Fig. 154.—Osseous Ankylosis of Femur and Tibia in position of flexion.
Ankylosis is the term applied when impaired mobility results from changes involving the articular surfaces. It is frequently combined with contracture. Three anatomical varieties of ankylosis are recognised—(a) The fibrous, in which there are adhesions between the opposing surfaces, which may be in the form of loose isolated bands of fibrous tissue, or may bind the bones so closely together as to obliterate the cavity of the joint. The resulting stiffness, therefore, varies from a mere restriction of the normal range of movement, up to a close union of the bones which prevents movement. Fibrous ankylosis may follow upon injury, especially dislocation or fracture implicating a joint, or it may result from any form of arthritis. (b) Cartilaginous ankylosis implies the fusion of two apposed cartilaginous surfaces. It is often found between the patella and the trochlear surface of the femur in tuberculous disease of the knee. The fusion of the cartilaginous surfaces is preceded by the spreading of a vascular connective tissue, derived from the synovial membrane, over the articular cartilage. Clinically, it is associated with absolute immobility, (c) Bony ankylosis or synostosis is an osseous union between articulating surfaces ([Figs. 154] and [155]). It may follow upon fibrous or cartilaginous ankylosis, or may result from the fusion of two articular surfaces which have lost their cartilage and become covered with granulations. In the majority of cases it is to be regarded as a reparative process, presenting analogies with the union of fracture.
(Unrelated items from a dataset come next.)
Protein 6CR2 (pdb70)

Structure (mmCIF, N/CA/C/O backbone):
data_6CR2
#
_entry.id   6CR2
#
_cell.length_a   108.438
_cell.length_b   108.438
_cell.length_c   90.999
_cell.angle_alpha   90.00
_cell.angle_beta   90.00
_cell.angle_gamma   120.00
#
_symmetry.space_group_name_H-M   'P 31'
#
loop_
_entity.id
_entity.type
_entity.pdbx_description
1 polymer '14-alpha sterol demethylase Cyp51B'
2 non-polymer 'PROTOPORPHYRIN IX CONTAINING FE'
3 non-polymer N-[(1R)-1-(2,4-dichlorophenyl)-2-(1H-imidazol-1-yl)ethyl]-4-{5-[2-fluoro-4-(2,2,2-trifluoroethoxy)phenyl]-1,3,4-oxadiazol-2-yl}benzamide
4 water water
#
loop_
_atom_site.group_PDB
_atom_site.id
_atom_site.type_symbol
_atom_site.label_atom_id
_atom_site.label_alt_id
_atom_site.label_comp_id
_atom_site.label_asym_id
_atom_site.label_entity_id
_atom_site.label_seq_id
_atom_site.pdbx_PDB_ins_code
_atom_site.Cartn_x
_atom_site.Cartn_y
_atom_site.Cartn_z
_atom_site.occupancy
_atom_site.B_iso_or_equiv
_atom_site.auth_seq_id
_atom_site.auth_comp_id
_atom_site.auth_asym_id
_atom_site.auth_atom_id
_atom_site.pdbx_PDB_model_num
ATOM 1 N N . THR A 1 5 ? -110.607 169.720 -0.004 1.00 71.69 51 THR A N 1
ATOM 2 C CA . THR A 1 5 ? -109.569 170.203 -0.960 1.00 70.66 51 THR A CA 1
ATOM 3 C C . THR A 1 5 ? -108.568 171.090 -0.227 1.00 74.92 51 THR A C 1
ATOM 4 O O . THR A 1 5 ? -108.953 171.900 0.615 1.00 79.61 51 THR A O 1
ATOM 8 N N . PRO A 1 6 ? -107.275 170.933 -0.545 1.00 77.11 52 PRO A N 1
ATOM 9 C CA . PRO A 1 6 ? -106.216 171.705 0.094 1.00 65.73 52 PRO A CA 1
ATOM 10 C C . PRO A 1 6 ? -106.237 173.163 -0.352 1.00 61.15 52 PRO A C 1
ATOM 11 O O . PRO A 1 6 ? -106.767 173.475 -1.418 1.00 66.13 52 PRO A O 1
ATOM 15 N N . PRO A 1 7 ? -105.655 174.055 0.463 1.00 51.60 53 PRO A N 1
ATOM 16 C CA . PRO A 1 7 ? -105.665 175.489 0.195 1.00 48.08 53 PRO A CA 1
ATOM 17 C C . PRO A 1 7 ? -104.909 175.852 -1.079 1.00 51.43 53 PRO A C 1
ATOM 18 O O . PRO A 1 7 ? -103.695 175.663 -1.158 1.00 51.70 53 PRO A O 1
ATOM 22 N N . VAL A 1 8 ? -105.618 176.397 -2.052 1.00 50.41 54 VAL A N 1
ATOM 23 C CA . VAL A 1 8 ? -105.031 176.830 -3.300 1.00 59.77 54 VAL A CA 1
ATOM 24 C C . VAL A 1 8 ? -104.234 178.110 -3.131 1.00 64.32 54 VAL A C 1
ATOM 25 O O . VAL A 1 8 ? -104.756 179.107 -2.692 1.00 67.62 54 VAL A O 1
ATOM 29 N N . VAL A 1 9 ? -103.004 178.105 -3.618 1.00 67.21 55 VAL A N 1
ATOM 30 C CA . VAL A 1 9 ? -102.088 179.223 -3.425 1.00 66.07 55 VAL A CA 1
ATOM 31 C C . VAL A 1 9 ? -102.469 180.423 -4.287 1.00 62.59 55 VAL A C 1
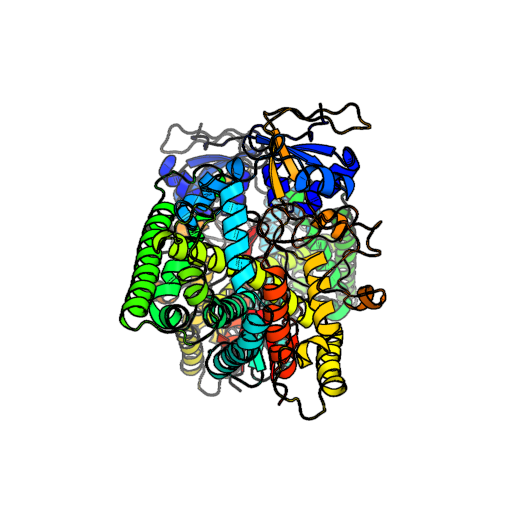ATOM 32 O O . VAL A 1 9 ? -102.805 180.276 -5.462 1.00 46.56 55 VAL A O 1
ATOM 36 N N . PHE A 1 10 ? -102.413 181.611 -3.694 1.00 70.49 56 PHE A N 1
ATOM 37 C CA . PHE A 1 10 ? -102.865 182.812 -4.386 1.00 74.05 56 PHE A CA 1
ATOM 38 C C . PHE A 1 10 ? -101.982 183.124 -5.590 1.00 70.43 56 PHE A C 1
ATOM 39 O O . PHE A 1 10 ? -100.763 183.242 -5.468 1.00 59.51 56 PHE A O 1
ATOM 47 N N . HIS A 1 11 ? -102.614 183.267 -6.750 1.00 64.43 57 HIS A N 1
ATOM 48 C CA . HIS A 1 11 ? -101.914 183.704 -7.951 1.00 73.12 57 HIS A CA 1
ATOM 49 C C . HIS A 1 11 ? -102.678 184.829 -8.642 1.00 79.52 57 HIS A C 1
ATOM 50 O O . HIS A 1 11 ? -103.759 185.218 -8.200 1.00 89.41 57 HIS A O 1
ATOM 57 N N . TRP A 1 12 ? -102.107 185.349 -9.724 1.00 84.62 58 TRP A N 1
ATOM 58 C CA . TRP A 1 12 ? -102.657 186.529 -10.382 1.00 83.18 58 TRP A CA 1
ATOM 59 C C . TRP A 1 12 ? -103.332 186.240 -11.718 1.00 76.10 58 TRP A C 1
ATOM 60 O O . TRP A 1 12 ? -104.274 186.929 -12.111 1.00 69.73 58 TRP A O 1
ATOM 71 N N . PHE A 1 13 ? -102.835 185.223 -12.414 1.00 77.21 59 PHE A N 1
ATOM 72 C CA . PHE A 1 13 ? -103.248 184.986 -13.791 1.00 78.83 59 PHE A CA 1
ATOM 73 C C . PHE A 1 13 ? -103.549 183.507 -14.008 1.00 77.30 59 PHE A C 1
ATOM 74 O O . PHE A 1 13 ? -103.026 182.654 -13.291 1.00 67.25 59 PHE A O 1
ATOM 82 N N . PRO A 1 14 ? -104.406 183.203 -14.993 1.00 75.68 60 PRO A N 1
ATOM 83 C CA . PRO A 1 14 ? -104.822 181.824 -15.207 1.00 74.58 60 PRO A CA 1
ATOM 84 C C . PRO A 1 14 ? -103.819 181.113 -16.109 1.00 77.50 60 PRO A C 1
ATOM 85 O O . PRO A 1 14 ? -103.346 181.682 -17.093 1.00 86.85 60 PRO A O 1
ATOM 89 N N . PHE A 1 15 ? -103.494 179.878 -15.741 1.00 73.35 61 PHE A N 1
ATOM 90 C CA . PHE A 1 15 ? -102.587 179.008 -16.482 1.00 75.55 61 PHE A CA 1
ATOM 91 C C . PHE A 1 15 ? -101.118 179.419 -16.456 1.00 80.39 61 PHE A C 1
ATOM 92 O O . PHE A 1 15 ? -100.276 178.764 -17.071 1.00 84.70 61 PHE A O 1
ATOM 100 N N . ILE A 1 16 ? -100.805 180.497 -15.746 1.00 75.37 62 ILE A N 1
ATOM 101 C CA . ILE A 1 16 ? -99.416 180.817 -15.438 1.00 68.29 62 ILE A CA 1
ATOM 102 C C . ILE A 1 16 ? -99.217 180.439 -13.976 1.00 63.90 62 ILE A C 1
ATOM 103 O O . ILE A 1 16 ? -98.160 179.976 -13.547 1.00 68.93 62 ILE A O 1
ATOM 108 N N . GLY A 1 17 ? -100.294 180.670 -13.233 1.00 62.23 63 GLY A N 1
ATOM 109 C CA . GLY A 1 17 ? -100.358 180.379 -11.807 1.00 53.01 63 GLY A CA 1
ATOM 110 C C . GLY A 1 17 ? -99.106 180.845 -11.091 1.00 59.61 63 GLY A C 1
ATOM 111 O O . GLY A 1 17 ? -98.635 181.965 -11.289 1.00 72.74 63 GLY A O 1
ATOM 112 N N . SER A 1 18 ? -98.574 179.965 -10.250 1.00 57.15 64 SER A N 1
ATOM 113 C CA . SER A 1 18 ? -97.360 180.258 -9.497 1.00 52.87 64 SER A CA 1
ATOM 114 C C . SER A 1 18 ? -96.121 179.705 -10.193 1.00 44.61 64 SER A C 1
ATOM 115 O O . SER A 1 18 ? -95.106 179.440 -9.549 1.00 52.19 64 SER A O 1
ATOM 118 N N . THR A 1 19 ? -96.206 179.541 -11.509 1.00 40.67 65 THR A N 1
ATOM 119 C CA . THR A 1 19 ? -95.127 178.928 -12.276 1.00 47.39 65 THR A CA 1
ATOM 120 C C . THR A 1 19 ? -93.831 179.725 -12.164 1.00 47.03 65 THR A C 1
ATOM 121 O O . THR A 1 19 ? -92.768 179.165 -11.895 1.00 48.10 65 THR A O 1
ATOM 125 N N . ILE A 1 20 ? -93.935 181.034 -12.369 1.00 42.00 66 ILE A N 1
ATOM 126 C CA . ILE A 1 20 ? -92.776 181.919 -12.330 1.00 40.62 66 ILE A CA 1
ATOM 127 C C . ILE A 1 20 ? -92.107 181.900 -10.959 1.00 37.80 66 ILE A C 1
ATOM 128 O O . ILE A 1 20 ? -90.889 181.747 -10.867 1.00 41.22 66 ILE A O 1
ATOM 133 N N . SER A 1 21 ? -92.894 182.050 -9.898 1.00 36.96 67 SER A N 1
ATOM 134 C CA . SER A 1 21 ? -92.373 181.993 -8.537 1.00 40.67 67 SER A CA 1
ATOM 135 C C . SER A 1 21 ? -91.680 180.661 -8.267 1.00 36.79 67 SER A C 1
ATOM 136 O O . SER A 1 21 ? -90.610 180.615 -7.661 1.00 34.62 67 SER A O 1
ATOM 139 N N . TYR A 1 22 ? -92.312 179.579 -8.708 1.00 36.39 68 TYR A N 1
ATOM 140 C CA . TYR A 1 22 ? -91.789 178.235 -8.491 1.00 39.31 68 TYR A CA 1
ATOM 141 C C . TYR A 1 22 ? -90.500 178.039 -9.281 1.00 34.82 68 TYR A C 1
ATOM 142 O O . TYR A 1 22 ? -89.510 177.523 -8.763 1.00 35.37 68 TYR A O 1
ATOM 151 N N . GLY A 1 23 ? -90.531 178.455 -10.543 1.00 34.93 69 GLY A N 1
ATOM 152 C CA . GLY A 1 23 ? -89.394 178.294 -11.442 1.00 36.23 69 GLY A CA 1
ATOM 153 C C . GLY A 1 23 ? -88.173 179.118 -11.081 1.00 37.47 69 GLY A C 1
ATOM 154 O O . GLY A 1 23 ? -87.040 178.675 -11.273 1.00 41.86 69 GLY A O 1
ATOM 155 N N . ILE A 1 24 ? -88.394 180.323 -10.566 1.00 37.92 70 ILE A N 1
ATOM 156 C CA . ILE A 1 24 ? -87.287 181.185 -10.169 1.00 40.23 70 ILE A CA 1
ATOM 157 C C . ILE A 1 24 ? -86.565 180.612 -8.955 1.00 38.71 70 ILE A C 1
ATOM 158 O O . ILE A 1 24 ? -85.336 180.621 -8.884 1.00 39.86 70 ILE A O 1
ATOM 163 N N . ASP A 1 25 ? -87.351 180.134 -7.996 1.00 40.35 71 ASP A N 1
ATOM 164 C CA . ASP A 1 25 ? -86.817 179.621 -6.740 1.00 42.07 71 ASP A CA 1
ATOM 165 C C . ASP A 1 25 ? -87.889 178.790 -6.041 1.00 39.04 71 ASP A C 1
ATOM 166 O O . ASP A 1 25 ? -88.748 179.338 -5.351 1.00 39.76 71 ASP A O 1
ATOM 171 N N . PRO A 1 26 ? -87.855 177.464 -6.239 1.00 41.49 72 PRO A N 1
ATOM 172 C CA . PRO A 1 26 ? -88.792 176.554 -5.591 1.00 37.22 72 PRO A CA 1
ATOM 173 C C . PRO A 1 26 ? -88.785 176.668 -4.070 1.00 34.57 72 PRO A C 1
ATOM 174 O O . PRO A 1 26 ? -89.847 176.723 -3.449 1.00 32.08 72 PRO A O 1
ATOM 178 N N . TYR A 1 27 ? -87.596 176.711 -3.478 1.00 41.03 73 TYR A N 1
ATOM 179 C CA . TYR A 1 27 ? -87.465 176.642 -2.027 1.00 45.06 73 TYR A CA 1
ATOM 180 C C . TYR A 1 27 ? -88.031 177.884 -1.346 1.00 46.13 73 TYR A C 1
ATOM 181 O O . TYR A 1 27 ? -88.802 177.774 -0.393 1.00 53.39 73 TYR A O 1
ATOM 190 N N . LYS A 1 28 ? -87.665 179.066 -1.832 1.00 42.61 74 LYS A N 1
ATOM 191 C CA . LYS A 1 28 ? -88.252 180.295 -1.310 1.00 48.25 74 LYS A CA 1
ATOM 192 C C . LYS A 1 28 ? -89.761 180.313 -1.524 1.00 45.10 74 LYS A C 1
ATOM 193 O O . LYS A 1 28 ? -90.515 180.825 -0.697 1.00 44.23 74 LYS A O 1
ATOM 199 N N . PHE A 1 29 ? -90.190 179.753 -2.650 1.00 46.78 75 PHE A N 1
ATOM 200 C CA . PHE A 1 29 ? -91.614 179.670 -2.956 1.00 42.82 75 PHE A CA 1
ATOM 201 C C . PHE A 1 29 ? -92.336 178.739 -1.987 1.00 48.06 75 PHE A C 1
ATOM 202 O O . PHE A 1 29 ? -93.443 179.046 -1.545 1.00 56.25 75 PHE A O 1
ATOM 210 N N . PHE A 1 30 ? -91.717 177.612 -1.651 1.00 45.31 76 PHE A N 1
ATOM 211 C CA . PHE A 1 30 ? -92.330 176.653 -0.738 1.00 47.57 76 PHE A CA 1
ATOM 212 C C . PHE A 1 30 ? -92.355 177.130 0.711 1.00 49.99 76 PHE A C 1
ATOM 213 O O . PHE A 1 30 ? -93.282 176.800 1.451 1.00 48.44 76 PHE A O 1
ATOM 221 N N . PHE A 1 31 ? -91.356 177.905 1.123 1.00 49.96 77 PHE A N 1
ATOM 222 C CA . PHE A 1 31 ? -91.289 178.373 2.503 1.00 50.37 77 PHE A CA 1
ATOM 223 C C . PHE A 1 31 ? -92.267 179.516 2.755 1.00 51.27 77 PHE A C 1
ATOM 224 O O . PHE A 1 31 ? -92.923 179.557 3.795 1.00 48.30 77 PHE A O 1
ATOM 232 N N . ASP A 1 32 ? -92.358 180.446 1.809 1.00 50.93 78 ASP A N 1
ATOM 233 C CA . ASP A 1 32 ? -93.389 181.478 1.828 1.00 53.27 78 ASP A CA 1
ATOM 234 C C . ASP A 1 32 ? -94.806 180.913 1.803 1.00 58.14 78 ASP A C 1
ATOM 235 O O . ASP A 1 32 ? -95.650 181.303 2.610 1.00 72.17 78 ASP A O 1
ATOM 240 N N . CYS A 1 33 ? -95.064 179.999 0.874 1.00 54.88 79 CYS A N 1
ATOM 241 C CA . CYS A 1 33 ? -96.362 179.338 0.800 1.00 51.10 79 CYS A CA 1
ATOM 242 C C . CYS A 1 33 ? -96.636 178.611 2.112 1.00 56.36 79 CYS A C 1
ATOM 243 O O . CYS A 1 33 ? -97.770 178.566 2.591 1.00 48.42 79 CYS A O 1
ATOM 246 N N . ARG A 1 34 ? -95.582 178.030 2.676 1.00 54.72 80 ARG A N 1
ATOM 247 C CA . ARG A 1 34 ? -95.661 177.340 3.959 1.00 57.78 80 ARG A CA 1
ATOM 248 C C . ARG A 1 34 ? -96.127 178.255 5.088 1.00 58.55 80 ARG A C 1
ATOM 249 O O . ARG A 1 34 ? -96.997 177.880 5.875 1.00 67.43 80 ARG A O 1
ATOM 257 N N . ALA A 1 35 ? -95.561 179.455 5.165 1.00 56.39 81 ALA A N 1
ATOM 258 C CA . ALA A 1 35 ? -95.846 180.358 6.274 1.00 58.75 81 ALA A CA 1
ATOM 259 C C . ALA A 1 35 ? -97.272 180.894 6.201 1.00 59.97 81 ALA A C 1
ATOM 260 O O . ALA A 1 35 ? -97.846 181.308 7.208 1.00 61.67 81 ALA A O 1
ATOM 262 N N . LYS A 1 36 ? -97.835 180.885 4.997 1.00 61.82 82 LYS A N 1
ATOM 263 C CA . LYS A 1 36 ? -99.158 181.452 4.762 1.00 64.47 82 LYS A CA 1
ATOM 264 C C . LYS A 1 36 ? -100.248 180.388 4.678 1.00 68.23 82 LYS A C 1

The term arthritis ossificans has been applied by Joseph Griffiths to a condition in which the articular surfaces become fused without evident cause.
The occurrence of ankylosis in a joint before the skeleton has attained maturity does not appear to impair the growth in length of the bones affected; ankylosis of the temporo-maxillary joints, however, greatly impairs the growth of the mandible. When there is arrest of growth accompanying ankylosis, it usually depends on changes in the ossifying junctions caused by the original disease.
To differentiate by manipulation between muscular fixation and ankylosis, it may be necessary to anæsthetise the patient. The nature and extent of ankylosis may be learned by skiagraphy; in osseous ankylosis the shadow of the two bones is a continuous one. In fibrous as contrasted with osseous ankylosis mobility may be elicited, although only to a limited extent; while in osseous ankylosis the joint is rigidly fixed, and attempts to move it are painless.
Fig. 155.—Osseous Ankylosis of Knee in the flexed position following upon Tuberculous Arthritis.